- **Assignment**:
Transcribe the data exactly, stopping after the "DVQVVVVVVVVVVVCVVCVQFPDKDFPPWDADPVHIDGPDIDTDGHDDPDPDPCVVVPDDD" line.

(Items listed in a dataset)
┄┄┄┄┄┄
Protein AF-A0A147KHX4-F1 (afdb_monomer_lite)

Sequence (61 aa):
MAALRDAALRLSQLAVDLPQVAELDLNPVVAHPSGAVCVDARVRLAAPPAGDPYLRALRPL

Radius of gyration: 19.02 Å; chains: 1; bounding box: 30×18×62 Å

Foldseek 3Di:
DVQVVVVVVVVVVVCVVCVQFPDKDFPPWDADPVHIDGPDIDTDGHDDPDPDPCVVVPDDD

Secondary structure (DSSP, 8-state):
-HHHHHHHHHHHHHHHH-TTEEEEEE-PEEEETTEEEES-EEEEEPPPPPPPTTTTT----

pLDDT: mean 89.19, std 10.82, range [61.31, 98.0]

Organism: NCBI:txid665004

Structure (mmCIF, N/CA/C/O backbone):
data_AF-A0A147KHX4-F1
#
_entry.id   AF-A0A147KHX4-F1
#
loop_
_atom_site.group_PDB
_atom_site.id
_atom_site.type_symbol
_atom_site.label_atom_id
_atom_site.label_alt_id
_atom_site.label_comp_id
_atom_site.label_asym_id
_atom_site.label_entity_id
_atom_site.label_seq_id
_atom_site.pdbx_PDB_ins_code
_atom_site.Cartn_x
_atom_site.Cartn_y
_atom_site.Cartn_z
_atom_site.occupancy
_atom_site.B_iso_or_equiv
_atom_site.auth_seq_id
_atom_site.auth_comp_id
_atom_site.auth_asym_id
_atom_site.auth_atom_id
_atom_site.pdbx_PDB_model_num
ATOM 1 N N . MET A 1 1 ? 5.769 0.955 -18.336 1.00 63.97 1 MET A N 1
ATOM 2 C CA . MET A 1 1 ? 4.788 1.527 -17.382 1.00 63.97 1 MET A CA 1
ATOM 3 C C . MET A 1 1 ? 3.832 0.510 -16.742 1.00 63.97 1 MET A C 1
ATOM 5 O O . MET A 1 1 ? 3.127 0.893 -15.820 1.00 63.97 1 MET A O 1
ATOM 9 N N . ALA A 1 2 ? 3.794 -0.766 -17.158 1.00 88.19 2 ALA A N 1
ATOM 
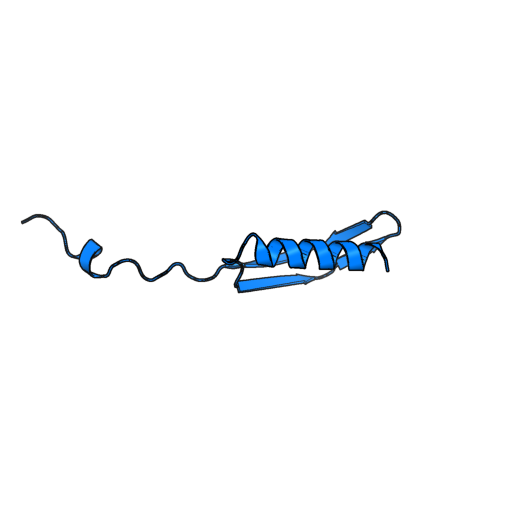10 C CA . ALA A 1 2 ? 2.864 -1.748 -16.578 1.00 88.19 2 ALA A CA 1
ATOM 11 C C . ALA A 1 2 ? 3.063 -1.967 -15.064 1.00 88.19 2 ALA A C 1
ATOM 13 O O . ALA A 1 2 ? 2.086 -1.976 -14.328 1.00 88.19 2 ALA A O 1
ATOM 14 N N . ALA A 1 3 ? 4.315 -2.041 -14.596 1.00 92.25 3 ALA A N 1
ATOM 15 C CA . ALA A 1 3 ? 4.636 -2.238 -13.180 1.00 92.25 3 ALA A CA 1
ATOM 16 C C . ALA A 1 3 ? 4.145 -1.098 -12.271 1.00 92.25 3 ALA A C 1
ATOM 18 O O . ALA A 1 3 ? 3.558 -1.351 -11.225 1.00 92.25 3 ALA A O 1
ATOM 19 N N . LEU A 1 4 ? 4.337 0.161 -12.684 1.00 92.62 4 LEU A N 1
ATOM 20 C CA . LEU A 1 4 ? 3.860 1.314 -11.915 1.00 92.62 4 LEU A CA 1
ATOM 21 C C . LEU A 1 4 ? 2.328 1.377 -11.895 1.00 92.62 4 LEU A C 1
ATOM 23 O O . LEU A 1 4 ? 1.734 1.695 -10.870 1.00 92.62 4 LEU A O 1
ATOM 27 N N . ARG A 1 5 ? 1.685 1.036 -13.018 1.00 94.75 5 ARG A N 1
ATOM 28 C CA . ARG A 1 5 ? 0.225 0.946 -13.093 1.00 94.75 5 ARG A CA 1
ATOM 29 C C . ARG A 1 5 ? -0.315 -0.142 -12.167 1.00 94.75 5 ARG A C 1
ATOM 31 O O . ARG A 1 5 ? -1.274 0.117 -11.455 1.00 94.75 5 ARG A O 1
ATOM 38 N N . ASP A 1 6 ? 0.292 -1.327 -12.169 1.00 94.88 6 ASP A N 1
ATOM 39 C CA . ASP A 1 6 ? -0.098 -2.420 -11.272 1.00 94.88 6 ASP A CA 1
ATOM 40 C C . ASP A 1 6 ? 0.056 -2.011 -9.802 1.00 94.88 6 ASP A C 1
ATOM 42 O O . ASP A 1 6 ? -0.869 -2.183 -9.012 1.00 94.88 6 ASP A O 1
ATOM 46 N N . ALA A 1 7 ? 1.173 -1.364 -9.451 1.00 93.88 7 ALA A N 1
ATOM 47 C CA . ALA A 1 7 ? 1.373 -0.809 -8.116 1.00 93.88 7 ALA A CA 1
ATOM 48 C C . ALA A 1 7 ? 0.270 0.200 -7.745 1.00 93.88 7 ALA A C 1
ATOM 50 O O . ALA A 1 7 ? -0.344 0.068 -6.691 1.00 93.88 7 ALA A O 1
ATOM 51 N N . ALA A 1 8 ? -0.054 1.152 -8.624 1.00 94.44 8 ALA A N 1
ATOM 52 C CA . ALA A 1 8 ? -1.111 2.136 -8.379 1.00 94.44 8 ALA A CA 1
ATOM 53 C C . ALA A 1 8 ? -2.505 1.498 -8.216 1.00 94.44 8 ALA A C 1
ATOM 55 O O . ALA A 1 8 ? -3.291 1.937 -7.376 1.00 94.44 8 ALA A O 1
ATOM 56 N N . LEU A 1 9 ? -2.812 0.442 -8.978 1.00 96.94 9 LEU A N 1
ATOM 57 C CA . LEU A 1 9 ? -4.064 -0.308 -8.840 1.00 96.94 9 LEU A CA 1
ATOM 58 C C . LEU A 1 9 ? -4.143 -1.026 -7.488 1.00 96.94 9 LEU A C 1
ATOM 60 O O . LEU A 1 9 ? -5.164 -0.942 -6.811 1.00 96.94 9 LEU A O 1
ATOM 64 N N . ARG A 1 10 ? -3.056 -1.670 -7.054 1.00 95.62 10 ARG A N 1
ATOM 65 C CA . ARG A 1 10 ? -2.991 -2.314 -5.734 1.00 95.62 10 ARG A CA 1
ATOM 66 C C . ARG A 1 10 ? -3.097 -1.310 -4.593 1.00 95.62 10 ARG A C 1
ATOM 68 O O . ARG A 1 10 ? -3.763 -1.598 -3.609 1.00 95.62 10 ARG A O 1
ATOM 75 N N . LEU A 1 11 ? -2.487 -0.132 -4.727 1.00 95.50 11 LEU A N 1
ATOM 76 C CA . LEU A 1 11 ? -2.625 0.946 -3.742 1.00 95.50 11 LEU A CA 1
ATOM 77 C C . LEU A 1 11 ? -4.052 1.482 -3.676
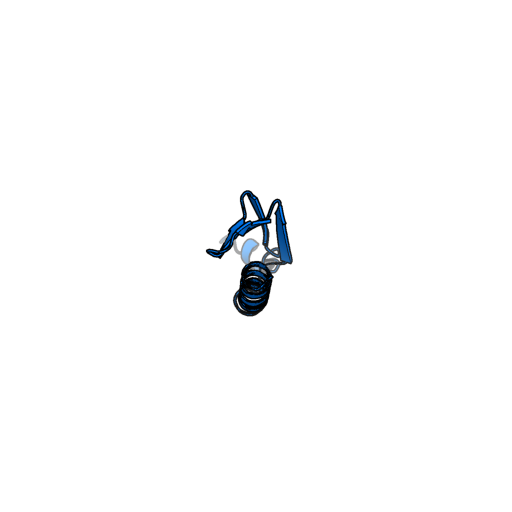 1.00 95.50 11 LEU A C 1
ATOM 79 O O . LEU A 1 11 ? -4.553 1.763 -2.592 1.00 95.50 11 LEU A O 1
ATOM 83 N N . SER A 1 12 ? -4.720 1.573 -4.825 1.00 95.88 12 SER A N 1
ATOM 84 C CA . SER A 1 12 ? -6.131 1.952 -4.881 1.00 95.88 12 SER A CA 1
ATOM 85 C C . SER A 1 12 ? -7.000 0.917 -4.161 1.00 95.88 12 SER A C 1
ATOM 87 O O . SER A 1 12 ? -7.868 1.293 -3.381 1.00 95.88 12 SER A O 1
ATOM 89 N N . GLN A 1 13 ? -6.726 -0.378 -4.353 1.00 97.81 13 GLN A N 1
ATOM 90 C CA . GLN A 1 13 ? -7.417 -1.445 -3.626 1.00 97.81 13 GLN A CA 1
ATOM 91 C C . GLN A 1 13 ? -7.120 -1.401 -2.119 1.00 97.81 13 GLN A C 1
ATOM 93 O O . GLN A 1 13 ? -8.044 -1.464 -1.318 1.00 97.81 13 GLN A O 1
ATOM 98 N N . LEU A 1 14 ? -5.859 -1.196 -1.724 1.00 96.69 14 LEU A N 1
ATOM 99 C CA . LEU A 1 14 ? -5.458 -1.039 -0.322 1.00 96.69 14 LEU A CA 1
ATOM 100 C C . LEU A 1 14 ? -6.233 0.095 0.368 1.00 96.69 14 LEU A C 1
ATOM 102 O O . LEU A 1 14 ? -6.671 -0.072 1.500 1.00 96.69 14 LEU A O 1
ATOM 106 N N . ALA A 1 15 ? -6.419 1.233 -0.307 1.00 94.94 15 ALA A N 1
ATOM 107 C CA . ALA A 1 15 ? -7.166 2.365 0.240 1.00 94.94 15 ALA A CA 1
ATOM 108 C C . ALA A 1 15 ? -8.654 2.042 0.473 1.00 94.94 15 ALA A C 1
ATOM 110 O O . ALA A 1 15 ? -9.259 2.572 1.403 1.00 94.94 15 ALA A O 1
ATOM 111 N N . VAL A 1 16 ? -9.239 1.164 -0.349 1.00 96.88 16 VAL A N 1
ATOM 112 C CA . VAL A 1 16 ? -10.609 0.661 -0.157 1.00 96.88 16 VAL A CA 1
ATOM 113 C C . VAL A 1 16 ? -10.665 -0.340 0.997 1.00 96.88 16 VAL A C 1
ATOM 115 O O . VAL A 1 16 ? -11.559 -0.260 1.837 1.00 96.88 16 VAL A O 1
ATOM 118 N N . ASP A 1 17 ? -9.707 -1.263 1.048 1.00 98.00 17 ASP A N 1
ATOM 119 C CA . ASP A 1 17 ? -9.680 -2.347 2.032 1.00 98.00 17 ASP A CA 1
ATOM 120 C C . ASP A 1 17 ? -9.341 -
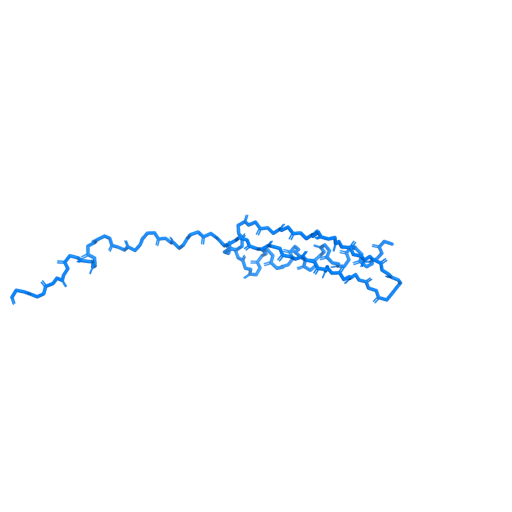1.842 3.445 1.00 98.00 17 ASP A C 1
ATOM 122 O O . ASP A 1 17 ? -9.811 -2.397 4.440 1.00 98.00 17 ASP A O 1
ATOM 126 N N . LEU A 1 18 ? -8.533 -0.781 3.539 1.00 96.44 18 LEU A N 1
ATOM 127 C CA . LEU A 1 18 ? -8.031 -0.200 4.784 1.00 96.44 18 LEU A CA 1
ATOM 128 C C . LEU A 1 18 ? -8.407 1.287 4.889 1.00 96.44 18 LEU A C 1
ATOM 130 O O . LEU A 1 18 ? -7.533 2.155 4.799 1.00 96.44 18 LEU A O 1
ATOM 134 N N . PRO A 1 19 ? -9.686 1.617 5.150 1.00 94.00 19 PRO A N 1
ATOM 135 C CA . PRO A 1 19 ? -10.144 3.006 5.252 1.00 94.00 19 PRO A CA 1
ATOM 136 C C . PRO A 1 19 ? -9.508 3.777 6.420 1.00 94.00 19 PRO A C 1
ATOM 138 O O . PRO A 1 19 ? -9.644 4.994 6.511 1.00 94.00 19 PRO A O 1
ATOM 141 N N . GLN A 1 20 ? -8.822 3.089 7.338 1.00 95.38 20 GLN A N 1
ATOM 142 C CA . GLN A 1 20 ? -8.061 3.717 8.416 1.00 95.38 20 GLN A CA 1
ATOM 143 C C . GLN A 1 20 ? -6.762 4.355 7.914 1.00 95.38 20 GLN A C 1
ATOM 145 O O . GLN A 1 20 ? -6.180 5.149 8.646 1.00 95.38 20 GLN A O 1
ATOM 150 N N . VAL A 1 21 ? -6.278 4.025 6.713 1.00 96.12 21 VAL A N 1
ATOM 151 C CA . VAL A 1 21 ?
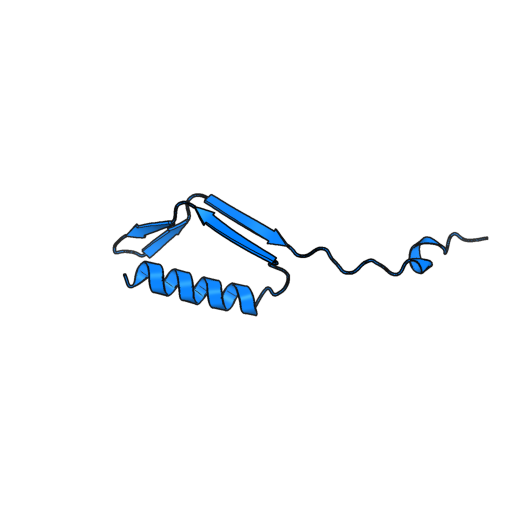 -5.116 4.690 6.111 1.00 96.12 21 VAL A CA 1
ATOM 152 C C . VAL A 1 21 ? -5.518 6.107 5.702 1.00 96.12 21 VAL A C 1
ATOM 154 O O . VAL A 1 21 ? -6.246 6.309 4.737 1.00 96.12 21 VAL A O 1
ATOM 157 N N . ALA A 1 22 ? -5.041 7.097 6.453 1.00 95.44 22 ALA A N 1
ATOM 158 C CA . ALA A 1 22 ? -5.311 8.512 6.209 1.00 95.44 22 ALA A CA 1
ATOM 159 C C . ALA A 1 22 ? -4.325 9.134 5.210 1.00 95.44 22 ALA A C 1
ATOM 161 O O . ALA A 1 22 ? -4.671 10.071 4.497 1.00 95.44 22 ALA A O 1
ATOM 162 N N . GLU A 1 23 ? -3.089 8.636 5.176 1.00 96.50 23 GLU A N 1
ATOM 163 C CA . GLU A 1 23 ? -2.035 9.112 4.280 1.00 96.50 23 GLU A CA 1
ATOM 164 C C . GLU A 1 23 ? -1.106 7.945 3.949 1.00 96.50 23 GLU A C 1
ATOM 166 O O . GLU A 1 23 ? -0.778 7.138 4.824 1.00 96.50 23 GLU A O 1
ATOM 171 N N . LEU A 1 24 ? -0.666 7.869 2.698 1.00 95.81 24 LEU A N 1
ATOM 172 C CA . LEU A 1 24 ? 0.321 6.903 2.243 1.00 95.81 24 LEU A CA 1
ATOM 173 C C . LEU A 1 24 ? 1.299 7.611 1.305 1.00 95.81 24 LEU A C 1
ATOM 175 O O . LEU A 1 24 ? 0.889 8.130 0.269 1.00 95.81 24 LEU A O 1
ATOM 179 N N . ASP A 1 25 ? 2.575 7.612 1.674 1.00 96.56 25 ASP A N 1
ATOM 180 C CA . ASP A 1 25 ? 3.671 8.163 0.878 1.00 96.56 25 ASP A CA 1
ATOM 181 C C . ASP A 1 25 ? 4.687 7.059 0.580 1.00 96.56 25 ASP A C 1
ATOM 183 O O . ASP A 1 25 ? 5.103 6.324 1.480 1.00 96.56 25 ASP A O 1
ATOM 187 N N . LEU A 1 26 ? 5.055 6.921 -0.692 1.00 96.12 26 LEU A N 1
ATOM 188 C CA . LEU A 1 26 ? 6.000 5.919 -1.178 1.00 96.12 26 LEU A CA 1
ATOM 189 C C . LEU A 1 26 ? 7.142 6.631 -1.892 1.00 96.12 26 LEU A C 1
ATOM 191 O O . LEU A 1 26 ? 6.945 7.161 -2.990 1.00 96.12 26 LEU A O 1
ATOM 195 N N . ASN A 1 27 ? 8.340 6.619 -1.312 1.00 93.88 27 ASN A N 1
ATOM 196 C CA . ASN A 1 27 ? 9.449 7.374 -1.876 1.00 93.88 27 ASN A CA 1
ATOM 197 C C . ASN A 1 27 ? 10.828 6.786 -1.521 1.00 93.88 27 ASN A C 1
ATOM 199 O O . ASN A 1 27 ? 11.216 6.846 -0.362 1.00 93.88 27 ASN A O 1
ATOM 203 N N . PRO A 1 28 ? 11.634 6.321 -2.496 1.00 95.50 28 PRO A N 1
ATOM 204 C CA . PRO A 1 28 ? 11.333 6.201 -3.923 1.00 95.50 28 PRO A CA 1
ATOM 205 C C . PRO A 1 28 ? 10.602 4.896 -4.279 1.00 95.50 28 PRO A C 1
ATOM 207 O O . PRO A 1 28 ? 10.773 3.853
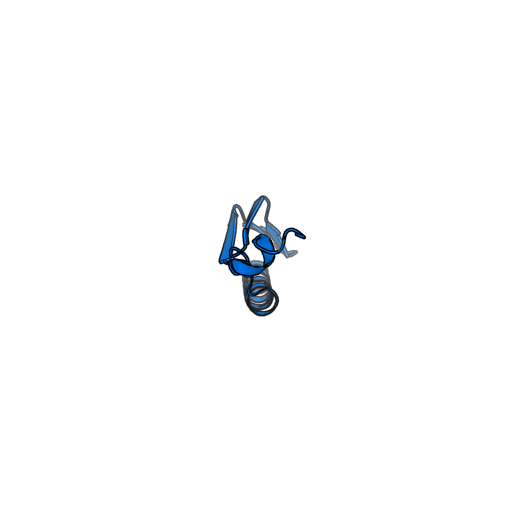 -3.640 1.00 95.50 28 PRO A O 1
ATOM 210 N N . VAL A 1 29 ? 9.846 4.942 -5.381 1.00 96.00 29 VAL A N 1
ATOM 211 C CA . VAL A 1 29 ? 9.356 3.749 -6.087 1.00 96.00 29 VAL A CA 1
ATOM 212 C C . VAL A 1 29 ? 10.250 3.489 -7.293 1.00 96.00 29 VAL A C 1
ATOM 214 O O . VAL A 1 29 ? 10.333 4.307 -8.210 1.00 96.00 29 VAL A O 1
ATOM 217 N N . VAL A 1 30 ? 10.902 2.330 -7.308 1.00 95.56 30 VAL A N 1
ATOM 218 C CA . VAL A 1 30 ? 11.787 1.901 -8.390 1.00 95.56 30 VAL A CA 1
ATOM 219 C C . VAL A 1 30 ? 11.060 0.874 -9.252 1.00 95.56 30 VAL A C 1
ATOM 221 O O . VAL A 1 30 ? 10.664 -0.191 -8.780 1.00 95.56 30 VAL A O 1
ATOM 224 N N . ALA A 1 31 ? 10.860 1.204 -10.527 1.00 94.75 31 ALA A N 1
ATOM 225 C CA . ALA A 1 31 ? 10.206 0.328 -11.491 1.00 94.75 31 ALA A CA 1
ATOM 226 C C . ALA A 1 31 ? 11.234 -0.384 -12.380 1.00 94.75 31 ALA A C 1
ATOM 228 O O . ALA A 1 31 ? 12.103 0.243 -12.986 1.00 94.75 31 ALA A O 1
ATOM 229 N N . HIS A 1 32 ? 11.072 -1.695 -12.514 1.00 92.06 32 HIS A N 1
ATOM 230 C CA . HIS A 1 32 ? 11.874 -2.580 -13.350 1.00 92.06 32 HIS A CA 1
ATOM 231 C C . HIS A 1 32 ? 10.962 -3.423 -14.257 1.00 92.06 32 HIS A C 1
ATOM 233 O O . HIS A 1 32 ? 9.749 -3.487 -14.038 1.00 92.06 32 HIS A O 1
ATOM 239 N N . PRO A 1 33 ? 11.508 -4.109 -15.277 1.00 90.75 33 PRO A N 1
ATOM 240 C CA . PRO A 1 33 ? 10.714 -4.991 -16.134 1.00 90.75 33 PRO A CA 1
ATOM 241 C C . PRO A 1 33 ? 9.967 -6.101 -15.376 1.00 90.75 33 PRO A C 1
ATOM 243 O O . PRO A 1 33 ? 8.899 -6.514 -15.814 1.00 90.75 33 PRO A O 1
ATOM 246 N N . SER A 1 34 ? 10.501 -6.560 -14.239 1.00 89.19 34 SER A N 1
ATOM 247 C CA . SER A 1 34 ? 9.899 -7.603 -13.399 1.00 89.19 34 SER A CA 1
ATOM 248 C C . SER A 1 34 ? 8.844 -7.095 -12.409 1.00 89.19 34 SER A C 1
ATOM 250 O O . SER A 1 34 ? 8.131 -7.910 -11.831 1.00 89.19 34 SER A O 1
ATOM 252 N N . GLY A 1 35 ? 8.728 -5.781 -12.189 1.00 92.62 35 GLY A N 1
ATOM 253 C CA . GLY A 1 35 ? 7.813 -5.220 -11.193 1.00 92.62 35 GLY A CA 1
ATOM 254 C C . GLY A 1 35 ? 8.262 -3.868 -10.645 1.00 92.62 35 GLY A C 1
ATOM 255 O O . GLY A 1 35 ? 9.206 -3.259 -11.144 1.00 92.62 35 GLY A O 1
ATOM 256 N N . ALA A 1 36 ? 7.563 -3.381 -9.623 1.00 95.44 36 ALA A N 1
ATOM 257 C CA . ALA A 1 36 ? 7.915 -2.159 -8.908 1.00 95.44 36 ALA A CA 1
ATOM 258 C C . ALA A 1 36 ? 8.218 -2.484 -7.443 1.00 95.44 36 ALA A C 1
ATOM 260 O O . ALA A 1 36 ? 7.522 -3.292 -6.831 1.00 95.44 36 ALA A O 1
ATOM 261 N N . VAL A 1 37 ? 9.248 -1.846 -6.895 1.00 95.44 37 VAL A N 1
ATOM 262 C CA . VAL A 1 37 ? 9.643 -1.961 -5.489 1.00 95.44 37 VAL A CA 1
ATOM 263 C C . VAL A 1 37 ? 9.605 -0.577 -4.865 1.00 95.44 37 VAL A C 1
ATOM 265 O O . VAL A 1 37 ? 10.115 0.386 -5.435 1.00 95.44 37 VAL A O 1
ATOM 268 N N . CYS A 1 38 ? 8.997 -0.480 -3.690 1.00 96.19 38 CYS A N 1
ATOM 269 C CA . CYS A 1 38 ? 9.062 0.711 -2.862 1.00 96.19 38 CYS A CA 1
ATOM 270 C C . CYS A 1 38 ? 10.180 0.529 -1.832 1.00 96.19 38 CYS A C 1
ATOM 272 O O . CYS A 1 38 ? 10.195 -0.478 -1.125 1.00 96.19 38 CYS A O 1
ATOM 274 N N . VAL A 1 39 ? 11.140 1.455 -1.805 1.00 97.12 39 VAL A N 1
ATOM 275 C CA . VAL A 1 39 ? 12.320 1.356 -0.927 1.00 97.12 39 VAL A CA 1
ATOM 276 C C . VAL A 1 39 ? 12.009 1.866 0.479 1.00 97.12 39 VAL A C 1
ATOM 278 O O . VAL A 1 39 ? 12.473 1.279 1.452 1.00 97.12 39 VAL A O 1
ATOM 281 N N . ASP A 1 40 ? 11.205 2.924 0.575 1.00 96.88 40 ASP A N 1
ATOM 282 C CA . ASP A 1 40 ? 10.690 3.473 1.828 1.00 96.88 40 ASP A CA 1
ATOM 283 C C . ASP A 1 40 ? 9.211 3.836 1.676 1.00 96.88 40 ASP A C 1
ATOM 285 O O . ASP A 1 40 ? 8.791 4.387 0.654 1.00 96.88 40 ASP A O 1
ATOM 289 N N . ALA A 1 41 ? 8.431 3.501 2.700 1.00 96.75 41 ALA A N 1
ATOM 290 C CA . ALA A 1 41 ? 6.991 3.686 2.728 1.00 96.75 41 ALA A CA 1
ATOM 291 C C . ALA A 1 41 ? 6.563 4.230 4.088 1.00 96.75 41 ALA A C 1
ATOM 293 O O . ALA A 1 41 ? 6.843 3.639 5.134 1.00 96.75 41 ALA A O 1
ATOM 294 N N . ARG A 1 42 ? 5.811 5.328 4.069 1.00 97.62 42 ARG A N 1
ATOM 295 C CA . ARG A 1 42 ? 5.211 5.920 5.260 1.00 97.62 42 ARG A CA 1
ATOM 296 C C . ARG A 1 42 ? 3.700 5.820 5.175 1.00 97.62 42 ARG A C 1
ATOM 298 O O . ARG A 1 42 ? 3.092 6.234 4.194 1.00 97.62 42 ARG A O 1
ATOM 305 N N . VAL A 1 43 ? 3.096 5.315 6.246 1.00 96.88 43 VAL A N 1
ATOM 306 C CA . VAL A 1 43 ? 1.642 5.199 6.372 1.00 96.88 43 VAL A CA 1
ATOM 307 C C . VAL A 1 43 ? 1.195 5.941 7.618 1.00 96.88 43 VAL A C 1
ATOM 309 O O . VAL A 1 43 ? 1.694 5.689 8.716 1.00 96.88 43 VAL A O 1
ATOM 312 N N . ARG A 1 44 ? 0.242 6.856 7.458 1.00 97.12 44 ARG A N 1
ATOM 313 C CA . ARG A 1 44 ? -0.473 7.472 8.573 1.00 97.12 44 ARG A CA 1
ATOM 314 C C . ARG A 1 44 ? -1.826 6.807 8.705 1.00 97.12 44 ARG A C 1
ATOM 316 O O . ARG A 1 44 ? -2.582 6.732 7.740 1.00 97.12 44 ARG A O 1
ATOM 323 N N . LEU A 1 45 ? -2.152 6.395 9.921 1.00 95.69 45 LEU A N 1
ATOM 324 C CA . LEU A 1 45 ? -3.491 5.938 10.254 1.00 95.69 45 LEU A CA 1
ATOM 325 C C . LEU A 1 45 ? -4.313 7.097 10.821 1.00 95.69 45 LEU A C 1
ATOM 327 O O . LEU A 1 45 ? -3.786 7.955 11.535 1.00 95.69 45 LEU A O 1
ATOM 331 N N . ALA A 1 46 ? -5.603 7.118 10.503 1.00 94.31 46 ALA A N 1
┄┄┄┄┄┄
- **Task response**:
Protein AF-A0A147KHX4-F1 (afdb_monomer_lite)

Sequence (61 aa):
MAALRDAALRLSQLAVDLPQVAELDLNPVVAHPSGAVCVDARVRLAAPPAGDPYLRALRPL

Radius of gyration: 19.02 Å; chains: 1; bounding box: 30×18×62 Å

Foldseek 3Di:
DVQVVVVVVVVVVVCVVCVQFPDKDFPPWDADPVHIDGPDIDTDGHDDPDPDPCVVVPDDD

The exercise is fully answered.